Work is looking after your immediate surroundings, like cooking and cleaning. Work is looking after your home for you and your family to live in. Work is raising your children. Work is painting on a canvas to create a masterpiece. Work is the hours spent painstakingly tending an allotment bed in order to ensure a good crop. Work is chasing a ball around a football pitch on a Saturday afternoon. Work is flying a fighter aircraft and firing missiles in to civilian areas. Work is trying to save peoples lives. Work is any activity where energy is expended.
Work is effectively enslavement of the masses - the common people who survive by selling their muscle or brainpower. How can people be free if work for most people means getting up at an unsuitable hour, putting on your work clothing, uniform etc., rushing to leave so you're not late, sitting in traffic worrying if you'll make it in time to the place you hate most, putting up with the same back-stabbing two-faced gang of poor sods who share your lot, wondering who to trust and who'll run off screaming to the boss?
Work means following rules, procedures and laws with the threat of discipline and unemployment ever looming to keep you in fear so you stay in line whilst enduring minimal terms and conditions, if any, in order to bring home enough money to keep the family and pay off the ever-mounting debt. Work is the place you go where employers routinely breach rules, procedures and laws resulting in injury and death, while they hungrily cream off the profits.

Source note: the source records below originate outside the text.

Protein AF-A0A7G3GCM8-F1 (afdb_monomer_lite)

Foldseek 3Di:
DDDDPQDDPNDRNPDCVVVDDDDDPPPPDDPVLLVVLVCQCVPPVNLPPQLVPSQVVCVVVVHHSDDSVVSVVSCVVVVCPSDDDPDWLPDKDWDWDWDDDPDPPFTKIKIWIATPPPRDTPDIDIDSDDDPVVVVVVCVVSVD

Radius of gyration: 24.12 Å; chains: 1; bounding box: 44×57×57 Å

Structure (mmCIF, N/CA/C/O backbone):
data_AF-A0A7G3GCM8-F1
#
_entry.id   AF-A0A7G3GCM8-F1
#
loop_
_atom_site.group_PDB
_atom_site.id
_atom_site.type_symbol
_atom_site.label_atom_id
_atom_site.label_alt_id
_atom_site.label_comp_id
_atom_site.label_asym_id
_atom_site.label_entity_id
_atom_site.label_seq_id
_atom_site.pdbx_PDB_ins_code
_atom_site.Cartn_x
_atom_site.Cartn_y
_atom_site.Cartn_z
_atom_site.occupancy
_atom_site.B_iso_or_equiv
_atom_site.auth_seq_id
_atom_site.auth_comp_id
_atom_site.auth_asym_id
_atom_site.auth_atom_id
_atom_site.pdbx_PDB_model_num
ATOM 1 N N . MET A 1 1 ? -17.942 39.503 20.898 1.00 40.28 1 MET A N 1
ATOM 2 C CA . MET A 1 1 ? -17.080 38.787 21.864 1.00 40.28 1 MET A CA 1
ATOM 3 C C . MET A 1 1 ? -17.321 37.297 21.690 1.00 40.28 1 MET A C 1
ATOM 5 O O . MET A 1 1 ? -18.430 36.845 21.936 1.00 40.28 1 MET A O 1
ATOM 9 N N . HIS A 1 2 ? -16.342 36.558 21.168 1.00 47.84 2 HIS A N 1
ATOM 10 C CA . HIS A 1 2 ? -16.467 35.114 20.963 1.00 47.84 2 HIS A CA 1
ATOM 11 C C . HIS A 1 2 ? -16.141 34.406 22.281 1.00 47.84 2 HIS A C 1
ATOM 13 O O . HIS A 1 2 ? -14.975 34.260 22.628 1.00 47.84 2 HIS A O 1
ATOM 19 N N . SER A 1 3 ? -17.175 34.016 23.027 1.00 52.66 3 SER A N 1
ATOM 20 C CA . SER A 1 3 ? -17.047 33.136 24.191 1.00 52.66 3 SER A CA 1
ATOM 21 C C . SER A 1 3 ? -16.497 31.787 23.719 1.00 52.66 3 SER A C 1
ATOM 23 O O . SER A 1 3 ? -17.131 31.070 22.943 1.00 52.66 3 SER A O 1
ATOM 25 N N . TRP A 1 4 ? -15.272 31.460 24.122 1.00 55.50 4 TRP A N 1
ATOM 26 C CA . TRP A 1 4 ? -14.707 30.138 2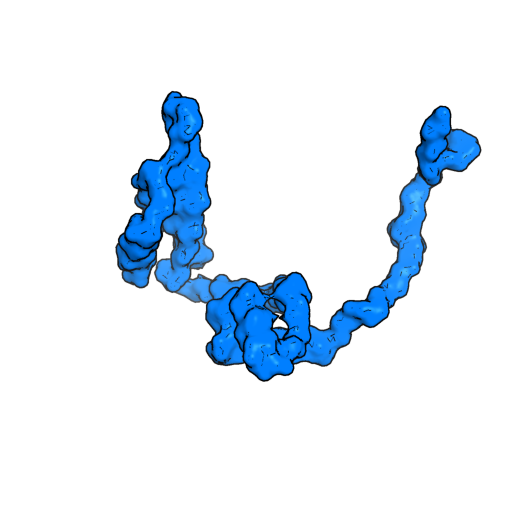3.894 1.00 55.50 4 TRP A CA 1
ATOM 27 C C . TRP A 1 4 ? -15.384 29.153 24.852 1.00 55.50 4 TRP A C 1
ATOM 29 O O . TRP A 1 4 ? -15.396 29.369 26.059 1.00 55.50 4 TRP A O 1
ATOM 39 N N . ARG A 1 5 ? -15.921 28.046 24.317 1.00 59.59 5 ARG A N 1
ATOM 40 C CA . ARG A 1 5 ? -16.658 26.985 25.046 1.00 59.59 5 ARG A CA 1
ATOM 41 C C . ARG A 1 5 ? -15.905 26.318 26.216 1.00 59.59 5 ARG A C 1
ATOM 43 O O . ARG A 1 5 ? -16.490 25.487 26.898 1.00 59.59 5 ARG A O 1
ATOM 50 N N . TRP A 1 6 ? -14.637 26.657 26.433 1.00 60.19 6 TRP A N 1
ATOM 51 C CA . TRP A 1 6 ? -13.770 26.111 27.486 1.00 60.19 6 TRP A CA 1
ATOM 52 C C . TRP A 1 6 ? -13.641 27.033 28.706 1.00 60.19 6 TRP A C 1
ATOM 54 O O . TRP A 1 6 ? -12.920 26.708 29.645 1.00 60.19 6 TRP A O 1
ATOM 64 N N . GLN A 1 7 ? -14.312 28.188 28.683 1.00 57.53 7 GLN A N 1
ATOM 65 C CA . GLN A 1 7 ? -14.366 29.132 29.793 1.00 57.53 7 GLN A CA 1
ATOM 66 C C . GLN A 1 7 ? -15.802 29.209 30.307 1.00 57.53 7 GLN A C 1
ATOM 68 O O . GLN A 1 7 ? -16.676 29.765 29.641 1.00 57.53 7 GLN A O 1
ATOM 73 N N . ALA A 1 8 ? -16.041 28.674 31.501 1.00 58.72 8 ALA A N 1
ATOM 74 C CA . ALA A 1 8 ? -17.209 29.038 32.292 1.00 58.72 8 ALA A CA 1
ATOM 75 C C . ALA A 1 8 ? -16.707 29.825 33.504 1.00 58.72 8 ALA A C 1
ATOM 77 O O . ALA A 1 8 ? -15.785 29.390 34.185 1.00 58.72 8 ALA A O 1
ATOM 78 N N . ALA A 1 9 ? -17.281 31.006 33.739 1.00 60.88 9 ALA A N 1
ATOM 79 C CA . ALA A 1 9 ? -17.009 31.827 34.923 1.00 60.88 9 ALA A CA 1
ATOM 80 C C . ALA A 1 9 ? -15.521 32.170 35.191 1.00 60.88 9 ALA A C 1
ATOM 82 O O . ALA A 1 9 ? -15.124 32.331 36.338 1.00 60.88 9 ALA A O 1
ATOM 83 N N . GLY A 1 10 ? -14.696 32.317 34.147 1.00 66.81 10 GLY A N 1
ATOM 84 C CA . GLY A 1 10 ? -13.286 32.713 34.295 1.00 66.81 10 GLY A CA 1
ATOM 85 C C . GLY A 1 10 ? -12.327 31.572 34.650 1.00 66.81 10 GLY A C 1
ATOM 86 O O . GLY A 1 10 ? -11.121 31.805 34.689 1.00 66.81 10 GLY A O 1
ATOM 87 N N . GLU A 1 11 ? -12.826 30.345 34.815 1.00 65.44 11 GLU A N 1
ATOM 88 C CA . GLU A 1 11 ? -11.996 29.155 34.996 1.00 65.44 11 GLU A CA 1
ATOM 89 C C . GLU A 1 11 ? -11.870 28.351 33.696 1.00 65.44 11 GLU A C 1
ATOM 91 O O . GLU A 1 11 ? -12.820 28.201 32.918 1.00 65.44 11 GLU A O 1
ATOM 96 N N . VAL A 1 12 ? -10.661 27.839 33.447 1.00 72.12 12 VAL A N 1
ATOM 97 C CA . VAL A 1 12 ? -10.373 26.950 32.317 1.00 72.12 12 VAL A CA 1
ATOM 98 C C . VAL A 1 12 ? -10.836 25.547 32.693 1.00 72.12 12 VAL A C 1
ATOM 100 O O . VAL A 1 12 ? -10.183 24.857 33.474 1.00 72.12 12 VAL A O 1
ATOM 103 N N . ILE A 1 13 ? -11.961 25.112 32.128 1.00 72.88 13 ILE A N 1
ATOM 104 C CA . ILE A 1 13 ? -12.469 23.755 32.347 1.00 72.88 13 ILE A CA 1
ATOM 105 C C . ILE A 1 13 ? -11.632 22.785 31.506 1.00 72.88 13 ILE A C 1
ATOM 107 O O . ILE A 1 13 ? -11.567 22.905 30.280 1.00 72.88 13 ILE A O 1
ATOM 111 N N . ALA A 1 14 ? -10.993 21.816 32.169 1.00 74.69 14 ALA A N 1
ATOM 112 C CA . ALA A 1 14 ? -10.225 20.762 31.510 1.00 74.69 14 ALA A CA 1
ATOM 113 C C . ALA A 1 14 ? -11.103 19.922 30.563 1.00 74.69 14 ALA A C 1
ATOM 115 O O . ALA A 1 14 ? -12.299 19.743 30.801 1.00 74.69 14 ALA A O 1
ATOM 116 N N . ASP A 1 15 ? -10.505 19.387 29.492 1.00 75.44 15 ASP A N 1
ATOM 117 C CA . ASP A 1 15 ? -11.239 18.609 28.491 1.00 75.44 15 ASP A CA 1
ATOM 118 C C . ASP A 1 15 ? -11.894 17.376 29.123 1.00 75.44 15 ASP A C 1
ATOM 120 O O . ASP A 1 15 ? -11.210 16.472 29.594 1.00 75.44 15 ASP A O 1
ATOM 124 N N . GLN A 1 16 ? -13.229 17.349 29.125 1.00 79.38 16 GLN A N 1
ATOM 125 C CA . GLN A 1 16 ? -14.020 16.255 29.688 1.00 79.38 16 GLN A CA 1
ATOM 126 C C . GLN A 1 16 ? -14.217 15.092 28.700 1.00 79.38 16 GLN A C 1
ATOM 128 O O . GLN A 1 16 ? -14.626 14.004 29.097 1.00 79.38 16 GLN A O 1
ATOM 133 N N . ARG A 1 17 ? -13.887 15.263 27.407 1.00 78.19 17 ARG A N 1
ATOM 134 C CA . ARG A 1 17 ? -14.018 14.212 26.372 1.00 78.19 17 ARG A CA 1
ATOM 135 C C . ARG A 1 17 ? -13.262 12.897 26.648 1.00 78.19 17 ARG A C 1
ATOM 137 O O . ARG A 1 17 ? -13.700 11.892 26.074 1.00 78.19 17 ARG A O 1
ATOM 144 N N . PRO A 1 18 ? -12.159 12.860 27.426 1.00 80.38 18 PRO A N 1
ATOM 145 C CA . PRO A 1 18 ? -11.513 11.620 27.857 1.00 80.38 18 PRO A CA 1
ATOM 146 C C . PRO A 1 18 ? -12.292 10.857 28.936 1.00 80.38 18 PRO A C 1
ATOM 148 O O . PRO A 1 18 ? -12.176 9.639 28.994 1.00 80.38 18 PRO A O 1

The same profits with which the bankers and the money men hedge their bets on markets to ensure their own over-inflated wages, bonuses and pensions are paid while the majority of the workforce do not even have a pension and for those that do it is a pittance. People who have dedicated their entire lives to work are left to rot in appalling conditions.
Work for most people means doing it all over again tomorrow whilst having little time to actually live, and it only serves to stifle real human activity, creativity, communal activity and the forming of common bonds of respect and kinship.
Work can have the effect of making life a chore to be endured rather than a joy to be experienced.
Work is really not that good for you.
In fact, work sucks!
Tony Whitehead

Hi Folks,
Enjoyed NERVE issue 13. Sat here now at my paid work in the middle of my paid night shift on a paid break. I will finish at 07:00 and head home to the unpaid work of looking after my eighteen month old son; while my wife who was doing her unpaid work of looking after him, goes out to do some paid work until 12:00. I will then go to bed while my wife will do the unpaid work of cleaning, cooking, baby-feeding, nappy changing, washing etc. I will get out of bed at 18:00 and head back to my paid work again which will start at 19:00. My wife will continue to do the unpaid work at home and then do the unpaid babysitting with her younger sister. She will pay her sister with a pizza as she does not like sitting in on her own while I do my paid night work.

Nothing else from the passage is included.